Published in final edited form as:
PMCID: PMC2803034


Experimental and clinical studies show that chronic hypertension leads to myocardial pathology and systolic and diastolic dysfunction that frequently progresses to heart failure1. Elevated afterload causes cardiomyocyte hypertrophy, which alters myocardial energy metabolism by increasing glucose metabolism and impairing mitochondrial oxidative capacity, increasing production of reactive oxygen species and oxidative damage, and triggering remodeling of the myocardial extracellular matrix and left ventricle (see Figure)2. Obesity is also a strong risk factor for both hypertension and heart failure, and has been increasing at epidemic proportions worldwide3, 4. The increase in obesity in Western societies over the last century is associated with greater consumption of highly processed carbohydrate (e.g. sugar, white flour, white potatoes) and saturated fats5. At present, there is little information regarding the effects of dietary fat and carbohydrate composition on cardiac function and the development of heart failure in hypertension.

Figure 1
Schematic depiction of the potential impact of a “junk food” diet on the development of cardiac pathology essential hypertension. A diet high in sugar, high glycemic starch and saturated fats promotes myocardial dysfunction through hypertension ...

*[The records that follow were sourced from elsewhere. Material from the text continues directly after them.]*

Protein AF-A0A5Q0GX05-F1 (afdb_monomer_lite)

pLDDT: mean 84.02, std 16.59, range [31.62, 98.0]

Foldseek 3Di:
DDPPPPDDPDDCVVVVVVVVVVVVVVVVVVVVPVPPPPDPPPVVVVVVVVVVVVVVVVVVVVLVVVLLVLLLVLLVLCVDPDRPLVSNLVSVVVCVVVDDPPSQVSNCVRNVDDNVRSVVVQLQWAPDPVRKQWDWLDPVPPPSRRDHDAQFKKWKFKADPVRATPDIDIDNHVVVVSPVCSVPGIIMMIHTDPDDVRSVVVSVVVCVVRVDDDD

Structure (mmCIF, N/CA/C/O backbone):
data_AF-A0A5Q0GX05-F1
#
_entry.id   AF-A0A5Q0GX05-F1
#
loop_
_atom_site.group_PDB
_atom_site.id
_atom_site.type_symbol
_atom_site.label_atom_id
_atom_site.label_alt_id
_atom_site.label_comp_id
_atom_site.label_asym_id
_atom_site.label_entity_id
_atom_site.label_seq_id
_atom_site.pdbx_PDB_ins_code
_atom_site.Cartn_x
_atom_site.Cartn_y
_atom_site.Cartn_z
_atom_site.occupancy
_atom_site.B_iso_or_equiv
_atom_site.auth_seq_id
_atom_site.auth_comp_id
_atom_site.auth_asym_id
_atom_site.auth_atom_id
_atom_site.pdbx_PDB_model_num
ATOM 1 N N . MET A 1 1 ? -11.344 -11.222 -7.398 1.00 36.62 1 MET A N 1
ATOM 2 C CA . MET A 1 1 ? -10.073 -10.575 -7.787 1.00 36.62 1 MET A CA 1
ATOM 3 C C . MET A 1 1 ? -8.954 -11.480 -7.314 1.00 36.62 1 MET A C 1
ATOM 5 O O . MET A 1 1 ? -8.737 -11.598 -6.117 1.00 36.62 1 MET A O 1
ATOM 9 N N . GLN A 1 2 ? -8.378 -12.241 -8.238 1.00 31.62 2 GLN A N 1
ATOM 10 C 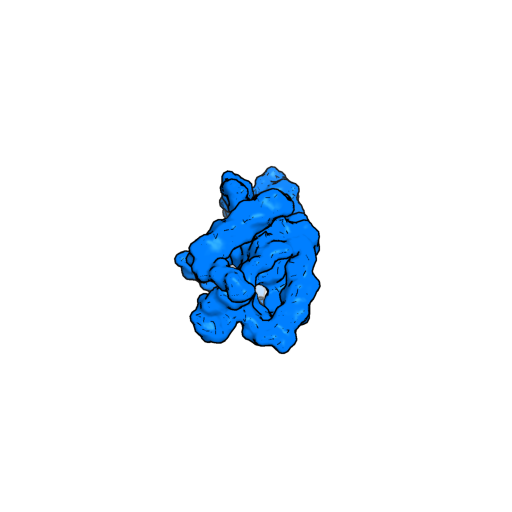CA . GLN A 1 2 ? -7.396 -13.280 -7.954 1.00 31.62 2 GLN A CA 1
ATOM 11 C C . GLN A 1 2 ? -6.029 -12.597 -7.896 1.00 31.62 2 GLN A C 1
ATOM 13 O O . GLN A 1 2 ? -5.492 -12.189 -8.922 1.00 31.62 2 GLN A O 1
ATOM 18 N N . VAL A 1 3 ? -5.523 -12.371 -6.684 1.00 35.16 3 VAL A N 1
ATOM 19 C CA . VAL A 1 3 ? -4.170 -11.852 -6.484 1.00 35.16 3 VAL A CA 1
ATOM 20 C C . VAL A 1 3 ? -3.230 -12.981 -6.883 1.00 35.16 3 VAL A C 1
ATOM 22 O O . VAL A 1 3 ? -3.117 -13.979 -6.173 1.00 35.16 3 VAL A O 1
ATOM 25 N N . MET A 1 4 ? -2.625 -12.859 -8.064 1.00 36.72 4 MET A N 1
ATOM 26 C CA . MET A 1 4 ? -1.504 -13.698 -8.467 1.00 36.72 4 MET A CA 1
ATOM 27 C C . MET A 1 4 ? -0.398 -13.482 -7.438 1.00 36.72 4 MET A C 1
ATOM 29 O O . MET A 1 4 ? 0.250 -12.438 -7.420 1.00 36.72 4 MET A O 1
ATOM 33 N N . ALA A 1 5 ? -0.238 -14.448 -6.535 1.00 38.12 5 ALA A N 1
ATOM 34 C CA . ALA A 1 5 ? 0.908 -14.512 -5.652 1.00 38.12 5 ALA A CA 1
ATOM 35 C C . ALA A 1 5 ? 2.147 -14.599 -6.547 1.00 38.12 5 ALA A C 1
ATOM 37 O O . ALA A 1 5 ? 2.350 -15.594 -7.244 1.00 38.12 5 ALA A O 1
ATOM 38 N N . ALA A 1 6 ? 2.922 -13.515 -6.580 1.00 41.22 6 ALA A N 1
ATOM 39 C CA . ALA A 1 6 ? 4.191 -13.468 -7.274 1.00 41.22 6 ALA A CA 1
ATOM 40 C C . ALA A 1 6 ? 5.123 -14.495 -6.628 1.00 41.22 6 ALA A C 1
ATOM 42 O O . ALA A 1 6 ? 5.661 -14.297 -5.539 1.00 41.22 6 ALA A O 1
ATOM 43 N N . SER A 1 7 ? 5.202 -15.621 -7.330 1.00 44.25 7 SER A N 1
ATOM 44 C CA . SER A 1 7 ? 6.226 -16.648 -7.308 1.00 44.25 7 SER A CA 1
ATOM 45 C C . SER A 1 7 ? 7.555 -16.132 -6.763 1.00 44.25 7 SER A C 1
ATOM 47 O O . SER A 1 7 ? 8.148 -15.196 -7.301 1.00 44.25 7 SER A O 1
ATOM 49 N N . THR A 1 8 ? 7.975 -16.779 -5.679 1.00 41.62 8 THR A N 1
ATOM 50 C CA . THR A 1 8 ? 9.359 -17.089 -5.312 1.00 41.62 8 THR A CA 1
ATOM 51 C C . THR A 1 8 ? 10.410 -16.502 -6.246 1.00 41.62 8 THR A C 1
ATOM 53 O O . THR A 1 8 ? 10.623 -16.940 -7.377 1.00 41.62 8 THR A O 1
ATOM 56 N N . ARG A 1 9 ? 11.109 -15.511 -5.702 1.00 48.88 9 ARG A N 1
ATOM 57 C CA . ARG A 1 9 ? 12.393 -15.008 -6.168 1.00 48.88 9 ARG A CA 1
ATOM 58 C C . ARG A 1 9 ? 13.463 -16.069 -5.873 1.00 48.88 9 ARG A C 1
ATOM 60 O O . ARG A 1 9 ? 14.327 -15.834 -5.043 1.00 48.88 9 ARG A O 1
ATOM 67 N N . ASP A 1 10 ? 13.355 -17.226 -6.520 1.00 43.50 10 ASP A N 1
ATOM 68 C CA . ASP A 1 10 ? 14.313 -18.328 -6.437 1.00 43.50 10 ASP A CA 1
ATOM 69 C C . ASP A 1 10 ? 14.919 -18.588 -7.824 1.00 43.50 10 ASP A C 1
ATOM 71 O O . ASP A 1 10 ? 14.227 -18.915 -8.787 1.00 43.50 10 ASP A O 1
ATOM 75 N N . GLY A 1 11 ? 16.237 -18.413 -7.916 1.00 47.56 11 GLY A N 1
ATOM 76 C CA . GLY A 1 11 ? 17.101 -19.250 -8.750 1.00 47.56 11 GLY A CA 1
ATOM 77 C C . GLY A 1 11 ? 17.235 -18.981 -10.251 1.00 47.56 11 GLY A C 1
ATOM 78 O O . GLY A 1 11 ? 17.999 -19.700 -10.879 1.00 47.56 11 GLY A O 1
ATOM 79 N N . ASN A 1 12 ? 16.567 -17.992 -10.861 1.00 47.91 12 ASN A N 1
ATOM 80 C CA . ASN A 1 12 ? 16.641 -17.832 -12.330 1.00 47.91 12 ASN A CA 1
ATOM 81 C C . ASN A 1 12 ? 17.599 -16.735 -12.845 1.00 47.91 12 ASN A C 1
ATOM 83 O O . ASN A 1 12 ? 17.660 -16.501 -14.050 1.00 47.91 12 ASN A O 1
ATOM 87 N N . SER A 1 13 ? 18.346 -16.046 -11.970 1.00 50.81 13 SER A N 1
ATOM 88 C CA . SER A 1 13 ? 19.408 -15.122 -12.416 1.00 50.81 13 SER A CA 1
ATOM 89 C C . SER A 1 13 ? 20.646 -15.857 -12.925 1.00 50.81 13 SER A C 1
ATOM 91 O O . SER A 1 13 ? 21.308 -15.360 -13.834 1.00 50.81 13 SER A O 1
ATOM 93 N N . ASP A 1 14 ? 20.918 -17.047 -12.389 1.00 52.47 14 ASP A N 1
ATOM 94 C CA . ASP A 1 14 ? 22.110 -17.823 -12.743 1.00 52.47 14 ASP A CA 1
ATOM 95 C C . ASP A 1 14 ? 21.936 -18.501 -14.107 1.00 52.47 14 ASP A C 1
ATOM 97 O O . ASP A 1 14 ? 22.855 -18.507 -14.917 1.00 52.47 14 ASP A O 1
ATOM 101 N N . HIS A 1 15 ? 20.705 -18.884 -14.468 1.00 59.44 15 HIS A N 1
ATOM 102 C CA . HIS A 1 15 ? 20.416 -19.492 -15.769 1.00 59.44 15 HIS A CA 1
ATOM 103 C C . HIS A 1 15 ? 20.681 -18.543 -16.957 1.00 59.44 15 HIS A C 1
ATOM 105 O O . HIS A 1 15 ? 20.952 -19.001 -18.071 1.00 59.44 15 HIS A O 1
ATOM 111 N N . TRP A 1 16 ? 20.590 -17.218 -16.773 1.00 63.19 16 TRP A N 1
ATOM 112 C CA . TRP A 1 16 ? 20.917 -16.281 -17.855 1.00 63.19 16 TRP A CA 1
ATOM 113 C C . TRP A 1 16 ? 22.427 -16.140 -18.052 1.00 63.19 16 TRP A C 1
ATOM 115 O O . TRP A 1 16 ? 22.873 -16.103 -19.197 1.00 63.19 16 TRP A O 1
ATOM 125 N N . LEU A 1 17 ? 23.203 -16.121 -16.964 1.00 68.31 17 LEU A N 1
ATOM 126 C CA . LEU A 1 17 ? 24.665 -16.107 -17.035 1.00 68.31 17 LEU A CA 1
ATOM 127 C C . LEU A 1 17 ? 25.202 -17.436 -17.570 1.00 68.31 17 LEU A C 1
ATOM 129 O O . LEU A 1 17 ? 26.030 -17.409 -18.469 1.00 68.31 17 LEU A O 1
ATOM 133 N N . ASP A 1 18 ? 24.639 -18.571 -17.153 1.00 77.88 18 ASP A N 1
ATOM 134 C CA . ASP A 1 18 ? 25.003 -19.892 -17.679 1.00 77.88 18 ASP A CA 1
ATOM 135 C C . ASP A 1 18 ? 24.665 -20.024 -19.168 1.00 77.88 18 ASP A C 1
ATOM 137 O O . ASP A 1 18 ? 25.429 -20.586 -19.949 1.00 77.88 18 ASP A O 1
ATOM 141 N N . ARG A 1 19 ? 23.528 -19.464 -19.605 1.00 74.75 19 ARG A N 1
ATOM 142 C CA . ARG A 1 19 ? 23.151 -19.447 -21.025 1.00 74.75 19 ARG A CA 1
ATOM 143 C C . ARG A 1 19 ? 24.028 -18.497 -21.836 1.00 74.75 19 ARG A C 1
ATOM 145 O O . ARG A 1 19 ? 24.301 -18.786 -22.998 1.00 74.75 19 ARG A O 1
ATOM 152 N N . PHE A 1 20 ? 24.441 -17.372 -21.257 1.00 76.25 20 PHE A N 1
ATOM 153 C CA . PHE A 1 20 ? 25.383 -16.457 -21.890 1.00 76.25 20 PHE A CA 1
ATOM 154 C C . PHE A 1 20 ? 26.768 -17.098 -22.014 1.00 76.25 20 PHE A C 1
ATOM 156 O O . PHE A 1 20 ? 27.324 -17.088 -23.106 1.00 76.25 20 PHE A O 1
ATOM 163 N N . ASP A 1 21 ? 27.279 -17.719 -20.951 1.00 76.19 21 ASP A N 1
ATOM 164 C CA . ASP A 1 21 ? 28.560 -18.424 -20.954 1.00 76.19 21 ASP A CA 1
ATOM 165 C C . ASP A 1 21 ? 28.543 -19.620 -21.906 1.00 76.19 21 ASP A C 1
ATOM 167 O O . ASP A 1 21 ? 29.496 -19.803 -22.653 1.00 76.19 21 ASP A O 1
ATOM 171 N N . ASP A 1 22 ? 27.455 -20.388 -21.979 1.00 79.94 22 ASP A N 1
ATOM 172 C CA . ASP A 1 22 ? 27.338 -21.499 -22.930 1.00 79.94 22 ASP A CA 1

In this issue of the journal, Majane et al. present the novel finding that consuming a diet that is high in sugar and saturated fat results in relative modest obesity (~10% increase in body mass) compared to a sugar free-low fat diet, but greatly accelerates left ventricular dysfunction in a rat model of essential hypertension6. Importantly, this effect occurred in the absence of an increase in blood pressure and with no signs of diabetes or systemic insulin resistance. Cardiac dysfunction was associated with two classic indicators of myocardial pathology that occur in response to hypertension: accelerated cardiomyocyte apoptosis and activation of matrix metalloproteinase-2. These important findings support the concept that in essential hypertension, a high saturated fat/high sugar diet accelerates the progression from modest left ventricular concentric hypertrophy to frank pump dysfunction.

The effects of glycemic load and fat intake on the development of myocardial pathology and contractile dysfunction in patients with hypertension have not been reported. There is, however, a growing shift in the paradigm for the role of dietary macronutrient composition in the incidences of coronary heart disease (CHD)7. Recent epidemiological studies found no reduction in CHD associated with consumption of a low fat/high carbohydrate diet, and reduced risk with consumption of a diet that is low in sugar and rapidly absorbed starches and high in polyunsaturated fatty acids7, 8. It is becoming increasing clear that consuming a diet with a high glycemic load typical of the “junk food” diet, is strongly associated with an increased risk for CHD8.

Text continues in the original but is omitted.